Core Security Patterns Weblog

In a typical Single Sign-On (SSO)/Federation scenario using SAML, the Service Provider (SP) initiates the user authentication request using SAML AuthnRequest assertion with an Identity Provider (IDP). The IDP authenticates the principal and returns a SAML AuthnStatement assertion response confirming the user authentication. If the user is successfully authenticated, the SP is required to have the subject’s profile attributes of the authenticated principal for making local authorization decisions. To obtain the subject’s profile attributes (ex. organization, email, role), the SP initiates a SAML AttributeQuery request with the target IDP.  The IDP returns a response SAML AttributeStatement assertion listing the name of the attributes and the associated values.  Using the subject’s profile attributes, the SP can perform authorization operations.

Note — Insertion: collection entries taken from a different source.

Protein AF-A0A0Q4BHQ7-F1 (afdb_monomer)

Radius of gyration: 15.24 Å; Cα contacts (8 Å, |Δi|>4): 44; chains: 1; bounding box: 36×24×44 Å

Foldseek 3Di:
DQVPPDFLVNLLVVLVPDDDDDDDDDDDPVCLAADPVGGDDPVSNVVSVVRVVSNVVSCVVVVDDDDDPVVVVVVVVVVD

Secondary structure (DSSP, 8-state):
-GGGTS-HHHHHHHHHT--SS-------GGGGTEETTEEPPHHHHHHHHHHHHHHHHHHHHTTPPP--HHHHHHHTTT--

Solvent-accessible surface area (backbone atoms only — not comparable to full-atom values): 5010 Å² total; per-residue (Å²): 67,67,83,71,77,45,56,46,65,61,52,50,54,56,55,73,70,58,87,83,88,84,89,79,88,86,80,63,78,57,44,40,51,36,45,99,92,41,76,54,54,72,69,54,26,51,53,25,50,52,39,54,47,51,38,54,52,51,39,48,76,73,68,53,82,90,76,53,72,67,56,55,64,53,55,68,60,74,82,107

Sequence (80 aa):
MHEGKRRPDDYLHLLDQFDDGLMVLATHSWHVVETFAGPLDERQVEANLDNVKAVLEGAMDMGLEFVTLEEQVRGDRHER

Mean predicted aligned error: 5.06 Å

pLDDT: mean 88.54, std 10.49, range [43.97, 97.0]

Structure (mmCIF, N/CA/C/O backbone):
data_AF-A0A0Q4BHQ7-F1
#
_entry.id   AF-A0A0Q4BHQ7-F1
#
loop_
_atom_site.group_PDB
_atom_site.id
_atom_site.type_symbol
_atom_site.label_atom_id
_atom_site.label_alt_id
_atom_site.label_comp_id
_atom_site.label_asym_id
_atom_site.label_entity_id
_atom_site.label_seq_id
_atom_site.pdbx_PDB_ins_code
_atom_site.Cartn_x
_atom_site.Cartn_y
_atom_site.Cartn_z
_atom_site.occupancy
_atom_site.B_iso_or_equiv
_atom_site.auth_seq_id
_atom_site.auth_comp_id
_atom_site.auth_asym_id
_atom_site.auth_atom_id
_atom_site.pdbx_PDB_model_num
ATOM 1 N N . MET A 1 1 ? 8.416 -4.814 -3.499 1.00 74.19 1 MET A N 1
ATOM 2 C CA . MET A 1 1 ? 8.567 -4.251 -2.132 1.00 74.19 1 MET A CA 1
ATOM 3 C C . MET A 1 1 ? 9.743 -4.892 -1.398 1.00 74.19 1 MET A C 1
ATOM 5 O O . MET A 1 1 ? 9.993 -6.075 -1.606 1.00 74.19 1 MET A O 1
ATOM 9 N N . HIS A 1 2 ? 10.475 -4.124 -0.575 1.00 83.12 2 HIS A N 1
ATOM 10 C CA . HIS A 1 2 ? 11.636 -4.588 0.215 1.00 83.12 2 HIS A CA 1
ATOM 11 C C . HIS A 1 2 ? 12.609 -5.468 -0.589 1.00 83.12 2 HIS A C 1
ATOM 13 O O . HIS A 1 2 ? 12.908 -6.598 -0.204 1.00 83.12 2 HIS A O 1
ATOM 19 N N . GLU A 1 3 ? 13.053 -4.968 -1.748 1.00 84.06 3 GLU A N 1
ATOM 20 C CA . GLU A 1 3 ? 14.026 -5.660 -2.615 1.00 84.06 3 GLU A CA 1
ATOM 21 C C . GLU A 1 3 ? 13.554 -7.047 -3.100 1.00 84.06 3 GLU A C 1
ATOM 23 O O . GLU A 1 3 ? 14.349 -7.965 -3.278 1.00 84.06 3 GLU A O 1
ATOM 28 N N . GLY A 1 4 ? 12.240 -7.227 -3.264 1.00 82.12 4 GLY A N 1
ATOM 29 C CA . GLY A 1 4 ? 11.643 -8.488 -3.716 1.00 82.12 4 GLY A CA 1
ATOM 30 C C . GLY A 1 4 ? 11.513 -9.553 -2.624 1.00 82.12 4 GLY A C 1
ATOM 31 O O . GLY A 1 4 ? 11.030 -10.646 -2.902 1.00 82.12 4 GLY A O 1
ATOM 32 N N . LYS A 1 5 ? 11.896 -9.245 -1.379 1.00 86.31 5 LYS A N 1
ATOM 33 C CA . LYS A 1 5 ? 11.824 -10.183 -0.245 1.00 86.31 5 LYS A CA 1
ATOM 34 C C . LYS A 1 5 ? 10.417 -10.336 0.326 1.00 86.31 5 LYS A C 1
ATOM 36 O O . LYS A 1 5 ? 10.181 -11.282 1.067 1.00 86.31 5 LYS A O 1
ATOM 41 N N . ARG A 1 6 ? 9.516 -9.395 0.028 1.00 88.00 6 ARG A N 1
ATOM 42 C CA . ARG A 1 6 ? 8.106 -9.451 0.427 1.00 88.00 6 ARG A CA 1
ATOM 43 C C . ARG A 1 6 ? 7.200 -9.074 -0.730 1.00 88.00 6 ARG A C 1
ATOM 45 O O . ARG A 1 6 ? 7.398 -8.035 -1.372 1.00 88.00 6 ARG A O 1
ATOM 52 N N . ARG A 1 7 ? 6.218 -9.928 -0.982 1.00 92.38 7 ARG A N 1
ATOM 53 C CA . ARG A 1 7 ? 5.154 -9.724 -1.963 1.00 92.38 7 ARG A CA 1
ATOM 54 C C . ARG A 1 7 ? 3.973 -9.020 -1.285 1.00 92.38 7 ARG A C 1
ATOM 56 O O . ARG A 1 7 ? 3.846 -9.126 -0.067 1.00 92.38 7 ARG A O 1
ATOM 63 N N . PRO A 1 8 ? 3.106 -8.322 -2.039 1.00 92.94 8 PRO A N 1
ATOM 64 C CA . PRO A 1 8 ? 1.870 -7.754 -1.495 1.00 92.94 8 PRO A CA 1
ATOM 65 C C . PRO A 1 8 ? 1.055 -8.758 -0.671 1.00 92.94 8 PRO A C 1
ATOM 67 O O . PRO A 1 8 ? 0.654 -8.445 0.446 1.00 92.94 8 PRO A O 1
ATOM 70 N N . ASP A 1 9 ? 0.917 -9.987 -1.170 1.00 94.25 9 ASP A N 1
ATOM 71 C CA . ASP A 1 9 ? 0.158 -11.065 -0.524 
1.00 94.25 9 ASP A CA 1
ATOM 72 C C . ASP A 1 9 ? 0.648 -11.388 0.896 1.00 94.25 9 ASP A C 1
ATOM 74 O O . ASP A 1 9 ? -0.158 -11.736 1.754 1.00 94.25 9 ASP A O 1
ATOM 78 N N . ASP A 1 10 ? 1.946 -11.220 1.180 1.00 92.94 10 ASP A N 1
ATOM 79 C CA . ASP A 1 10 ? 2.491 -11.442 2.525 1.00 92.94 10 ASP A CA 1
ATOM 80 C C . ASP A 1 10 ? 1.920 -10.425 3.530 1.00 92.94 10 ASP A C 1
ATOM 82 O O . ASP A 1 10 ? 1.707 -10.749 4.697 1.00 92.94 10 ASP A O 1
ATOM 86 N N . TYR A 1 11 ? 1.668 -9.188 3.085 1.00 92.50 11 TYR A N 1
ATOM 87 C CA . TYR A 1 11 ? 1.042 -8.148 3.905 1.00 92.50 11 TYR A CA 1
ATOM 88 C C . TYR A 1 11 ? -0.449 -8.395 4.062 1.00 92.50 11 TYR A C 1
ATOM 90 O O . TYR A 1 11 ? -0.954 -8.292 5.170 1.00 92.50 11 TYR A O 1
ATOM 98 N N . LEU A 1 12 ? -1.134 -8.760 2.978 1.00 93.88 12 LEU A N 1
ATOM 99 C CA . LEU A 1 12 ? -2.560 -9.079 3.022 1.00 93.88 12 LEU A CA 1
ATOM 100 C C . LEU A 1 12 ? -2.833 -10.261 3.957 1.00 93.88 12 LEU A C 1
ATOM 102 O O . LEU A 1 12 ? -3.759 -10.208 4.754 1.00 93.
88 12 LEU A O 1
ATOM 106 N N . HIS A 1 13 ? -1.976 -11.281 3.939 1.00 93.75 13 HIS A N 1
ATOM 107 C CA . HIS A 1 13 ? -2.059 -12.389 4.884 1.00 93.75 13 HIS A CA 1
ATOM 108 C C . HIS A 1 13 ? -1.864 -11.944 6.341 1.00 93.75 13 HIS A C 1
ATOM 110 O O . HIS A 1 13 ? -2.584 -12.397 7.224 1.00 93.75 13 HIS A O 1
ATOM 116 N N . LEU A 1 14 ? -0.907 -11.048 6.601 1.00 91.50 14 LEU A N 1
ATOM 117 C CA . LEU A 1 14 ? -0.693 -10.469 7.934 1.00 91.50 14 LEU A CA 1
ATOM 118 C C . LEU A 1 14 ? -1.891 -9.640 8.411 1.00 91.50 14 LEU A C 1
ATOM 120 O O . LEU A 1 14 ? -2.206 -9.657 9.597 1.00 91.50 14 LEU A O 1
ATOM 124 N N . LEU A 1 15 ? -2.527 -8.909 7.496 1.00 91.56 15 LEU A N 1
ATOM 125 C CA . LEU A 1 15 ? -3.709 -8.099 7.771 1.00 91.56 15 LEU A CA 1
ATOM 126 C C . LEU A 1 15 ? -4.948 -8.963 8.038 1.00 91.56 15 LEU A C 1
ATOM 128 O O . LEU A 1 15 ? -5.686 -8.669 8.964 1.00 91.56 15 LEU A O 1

Ofcourse, it looks simple…here is the complexity – Last two weeks I spent on building a Proof-of-Concept that conforms to HSPD-12 Back-end Attribute Exchange specifications and SAMLv2 Attribute Sharing Profile for X.509 Authentication based systems (Both specifications are mandated as part of Federal Identity, Credential and Access Management (ICAM) initiative of Federal CIO Council).  I had been experimenting with an Identity Federation scenario that makes use of Smartcard/PKI credentials – Card Authentication Key (CAK)/X.509 Certificate on a PIV card authenticates a PKI provider (using OCSP) and then using its X.509 credential attributes (Subject DN) for looking up off-card user attributes from an IDP (that acts as an Attribute Authority). The IDP provides the user profile attribute information to the requesting SP. In simpler terms, the SP initiated X.509 authentication directly  via OCSP request/response with a Certificate Validation Authority (VA) of a Certificate Authority (CA). Upon successful authentication, the SP  initiates a SAML AttributeQuery to the IDP (which acts as an Attribute Authority), the SAML AttributeQuery uses the SubjectDN of the authenticated principal from the X.509 certificate and requests the IDP to provide the subject’s user profile attributes.

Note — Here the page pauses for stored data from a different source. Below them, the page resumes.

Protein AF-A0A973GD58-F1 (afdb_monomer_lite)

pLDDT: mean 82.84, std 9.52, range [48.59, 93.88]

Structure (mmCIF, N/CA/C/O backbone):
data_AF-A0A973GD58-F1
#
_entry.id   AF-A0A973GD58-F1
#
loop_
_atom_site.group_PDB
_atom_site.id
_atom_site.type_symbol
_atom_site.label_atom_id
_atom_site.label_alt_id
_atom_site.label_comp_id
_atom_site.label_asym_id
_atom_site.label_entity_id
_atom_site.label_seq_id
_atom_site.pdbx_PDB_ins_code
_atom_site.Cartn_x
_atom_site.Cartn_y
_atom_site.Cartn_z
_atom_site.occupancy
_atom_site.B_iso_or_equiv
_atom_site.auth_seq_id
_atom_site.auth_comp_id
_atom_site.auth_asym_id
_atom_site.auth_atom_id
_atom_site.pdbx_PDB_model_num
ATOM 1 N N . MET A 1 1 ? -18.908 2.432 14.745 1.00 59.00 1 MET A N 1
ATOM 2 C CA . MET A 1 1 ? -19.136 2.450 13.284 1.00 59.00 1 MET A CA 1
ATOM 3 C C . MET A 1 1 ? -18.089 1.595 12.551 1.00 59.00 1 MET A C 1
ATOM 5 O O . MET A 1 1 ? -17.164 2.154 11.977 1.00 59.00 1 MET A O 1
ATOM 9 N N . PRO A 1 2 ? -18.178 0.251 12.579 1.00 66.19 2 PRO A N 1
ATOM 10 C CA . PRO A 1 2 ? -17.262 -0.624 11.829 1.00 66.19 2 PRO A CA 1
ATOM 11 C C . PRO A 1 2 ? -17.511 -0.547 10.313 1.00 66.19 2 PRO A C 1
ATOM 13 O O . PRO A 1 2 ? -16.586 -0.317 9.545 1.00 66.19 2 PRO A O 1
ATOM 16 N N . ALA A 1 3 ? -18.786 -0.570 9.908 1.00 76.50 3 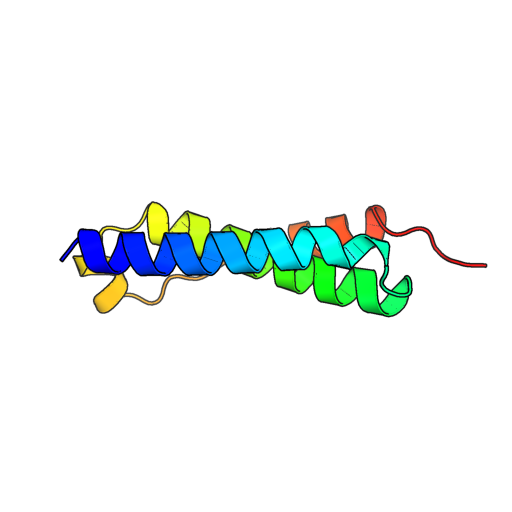ALA A N 1
ATOM 17 C CA . ALA A 1 3 ? -19.201 -0.604 8.504 1.00 76.50 3 ALA A CA 1
ATOM 18 C C . ALA A 1 3 ? -18.690 0.577 7.652 1.00 76.50 3 ALA A C 1
ATOM 20 O O . ALA A 1 3 ? -18.386 0.399 6.479 1.00 76.50 3 ALA A O 1
ATOM 21 N N . GLN A 1 4 ? -18.552 1.778 8.230 1.00 85.06 4 GLN A N 1
ATOM 22 C CA . GLN A 1 4 ? -18.012 2.940 7.508 1.00 85.06 4 GLN A CA 1
ATOM 23 C C . GLN A 1 4 ? -16.502 2.819 7.253 1.00 85.06 4 GLN A C 1
ATOM 25 O O . GLN A 1 4 ? -16.034 3.195 6.181 1.00 85.06 4 GLN A O 1
ATOM 30 N N . LYS A 1 5 ? -15.744 2.274 8.219 1.00 86.44 5 LYS A N 1
ATOM 31 C CA . LYS A 1 5 ? -14.310 1.987 8.049 1.00 86.44 5 LYS A CA 1
ATOM 32 C C . LYS A 1 5 ? -14.114 0.974 6.926 1.00 86.44 5 LYS A C 1
ATOM 34 O O . LYS A 1 5 ? -13.261 1.163 6.066 1.00 86.44 5 LYS A O 1
ATOM 39 N N . ASP A 1 6 ? -14.923 -0.078 6.948 1.00 88.50 6 ASP A N 1
ATOM 40 C CA . ASP A 1 6 ? -14.804 -1.196 6.020 1.00 88.50 6 ASP A CA 1
ATOM 41 C C . ASP A 1 6 ? -15.194 -0.784 4.595 1.00 88.50 6 ASP A C 1
ATOM 43 O O . ASP A 1 6 ? -14.492 -1.135 3.651 1.00 88.50 6 ASP A O 1
ATOM 47 N N . ALA A 1 7 ? -16.231 0.047 4.433 1.00 90.69 7 ALA A N 1
ATOM 48 C CA . ALA A 1 7 ? -16.591 0.627 3.138 1.00 90.69 7 ALA A CA 1
ATOM 49 C C . ALA A 1 7 ? -15.466 1.504 2.559 1.00 90.69 7 ALA A C 1
ATOM 51 O O . ALA A 1 7 ? -15.108 1.353 1.395 1.00 90.69 7 ALA A O 1
ATOM 52 N N . ALA A 1 8 ? -14.856 2.369 3.378 1.00 89.50 8 ALA A N 1
ATOM 53 C CA . ALA A 1 8 ? -13.728 3.191 2.939 1.00 89.50 8 ALA A CA 1
ATOM 54 C C . ALA A 1 8 ? -12.494 2.341 2.585 1.00 89.50 8 ALA A C 1
ATOM 56 O O . ALA A 1 8 ? -11.796 2.625 1.616 1.00 89.50 8 ALA A O 1
ATOM 57 N N . LEU A 1 9 ? -12.223 1.273 3.345 1.00 92.25 9 LEU A N 1
ATOM 58 C CA . LEU A 1 9 ? -11.155 0.326 3.019 1.00 92.25 9 LEU A CA 1
ATOM 59 C C . LEU A 1 9 ? -11.430 -0.410 1.707 1.00 92.25 9 LEU A C 1
ATOM 61 O O . LEU A 1 9 ? -10.498 -0.597 0.931 1.00 92.25 9 LEU A O 1
ATOM 65 N N . ALA A 1 10 ? -12.675 -0.811 1.448 1.00 92.25 10 ALA A N 1
ATOM 66 C CA . ALA A 1 10 ? -13.052 -1.459 0.197 1.00 92.25 10 ALA A CA 1
ATOM 67 C C . ALA A 1 10 ? -12.812 -0.540 -1.011 1.00 92.25 10 ALA A C 1
ATOM 69 O O . ALA A 1 10 ? -12.226 -0.984 -1.996 1.00 92.25 10 ALA A O 1
ATOM 70 N N . ASP A 1 11 ? -13.172 0.738 -0.895 1.00 92.75 11 ASP A N 1
ATOM 71 C CA . ASP A 1 11 ? -12.944 1.750 -1.932 1.00 92.75 11 ASP A CA 1
ATOM 72 C C . ASP A 1 11 ? -11.440 1.950 -2.202 1.00 92.75 11 ASP A C 1
ATOM 74 O O . ASP A 1 11 ? -10.959 1.786 -3.322 1.00 92.75 11 ASP A O 1
ATOM 78 N N . ILE A 1 12 ? -10.645 2.117 -1.137 1.00 92.06 12 ILE A N 1
ATOM 79 C CA . ILE A 1 12 ? -9.177 2.203 -1.233 1.00 92.06 12 ILE A CA 1
ATOM 80 C C . ILE A 1 12 ? -8.583 0.956 -1.905 1.00 92.06 12 ILE A C 1
ATOM 82 O O . ILE A 1 12 ? -7.628 1.051 -2.678 1.00 92.06 12 ILE A O 1
ATOM 86 N N . ARG A 1 13 ? -9.097 -0.242 -1.600 1.00 92.44 13 ARG A N 1
ATOM 87 C CA . ARG A 1 13 ? -8.624 -1.491 -2.217 1.00 92.44 13 ARG A CA 1
ATOM 88 C C . ARG A 1 13 ? -8.976 -1.556 -3.702 1.00 92.44 13 ARG A C 1
ATOM 90 O O . ARG A 1 13 ? -8.152 -2.058 -4.467 1.00 92.44 13 ARG A O 1
ATOM 97 N N . ALA A 1 14 ? -10.143 -1.054 -4.099 1.00 93.88 14 ALA A N 1
ATOM 98 C CA . ALA A 1 14 ? -10.537 -0.963 -5.500 1.00 93.88 14 ALA A CA 1
ATOM 99 C C . ALA A 1 14 ? -9.600 -0.021 -6.274 1.00 93.88 14 ALA A C 1
ATOM 101 O O . ALA A 1 14 ? -9.038 -0.427 -7.292 1.00 93.88 14 ALA A O 1
ATOM 102 N N . ASP A 1 15 ? -9.319 1.167 -5.737 1.00 91.69 15 ASP A N 1
ATOM 103 C CA . ASP A 1 15 ? -8.378 2.119 -6.340 1.00 91.69 15 ASP A CA 1
ATOM 104 C C . ASP A 1 15 ? -6.963 1.544 -6.462 1.00 91.69 15 ASP A C 1
ATOM 106 O O . ASP A 1 15 ? -6.301 1.669 -7.496 1.00 91.69 15 ASP A O 1
ATOM 110 N N . LEU A 1 16 ? -6.492 0.861 -5.415 1.00 91.81 16 LEU A N 1
ATOM 111 C CA . LEU A 1 16 ? -5.205 0.171 -5.435 1.00 91.81 16 LEU A CA 1
ATOM 112 C C . LEU A 1 16 ? -5.174 -0.909 -6.523 1.00 91.81 16 LEU A C 1
ATOM 114 O O . LEU A 1 16 ? -4.174 -1.034 -7.229 1.00 91.81 16 LEU A O 1
ATOM 118 N N . HIS A 1 17 ? -6.254 -1.670 -6.695 1.00 92.88 17 HIS A N 1
ATOM 119 C CA . HIS A 1 17 ? -6.333 -2.666 -7.756 1.00 92.88 17 HIS A CA 1
ATOM 120 C C . HIS A 1 17 ? -6.214 -2.024 -9.144 1.00 92.88 17 HIS A C 1
ATOM 122 O O . HIS A 1 17 ? -5.389 -2.463 -9.943 1.00 92.88 17 HIS A O 1
ATOM 128 N N . VAL A 1 18 ? -6.949 -0.939 -9.400 1.00 92.44 18 VAL A N 1
ATOM 129 C CA . VAL A 1 18 ? -6.859 -0.184 -10.660 1.00 92.44 18 VAL A CA 1
ATOM 130 C C . VAL A 1 18 ? -5.437 0.336 -10.890 1.00 92.44 18 VAL A C 1
ATOM 132 O O . VAL A 1 18 ? -4.877 0.156 -11.972 1.00 92.44 18 VAL A O 1
ATOM 135 N N . ALA A 1 19 ? -4.804 0.911 -9.865 1.00 87.62 19 ALA A N 1
ATOM 136 C CA . ALA A 1 19 ? -3.425 1.383 -9.957 1.00 87.62 19 ALA A CA 1
ATOM 137 C C . ALA A 1 19 ? -2.439 0.248 -10.284 1.00 87.62 19 ALA A C 1
ATOM 139 O O . ALA A 1 19 ? -1.525 0.437 -11.086 1.00 87.62 19 ALA A O 1
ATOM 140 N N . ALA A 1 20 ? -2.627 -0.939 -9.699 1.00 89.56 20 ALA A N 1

Using Fedlet for SAML X.509 Authentication based Attribute Sharing

SAML Attribute Exchange for X.509 based Authentication

Fedlet is a lightweight SAMLv2 based Service Provider (SP) implementation (currently part of Sun OpenSSO 8.x and sooner to be available in Oracle Identity Federation) for enabling SAMLv2 based Single Sign-On environment. In simpler terms, Fedlet allows an Identity Provider (IDP) to enable an SP that need not have federation implemented. The SP plugs in the Fedlet to a Java/.NET web application and then ready to initiate SAML v2 based SSO authentication, authorization and attribute exchanges.  A Fedlet installed and configured with a SP can set up to use multiple IDPs where select IDPs can acts as Attribute Authorities. In this case, the Fedlet need to update its configuration with the IDP Metadata configuration (such as entity ID, IDP Meta Alias, Attribute Authority Meta Alias – same as IDP ). In addition, the Fedlets are capable of performing XML signature verification and decryption of responses from the IDP must identify the alias of signing and encryption certificates.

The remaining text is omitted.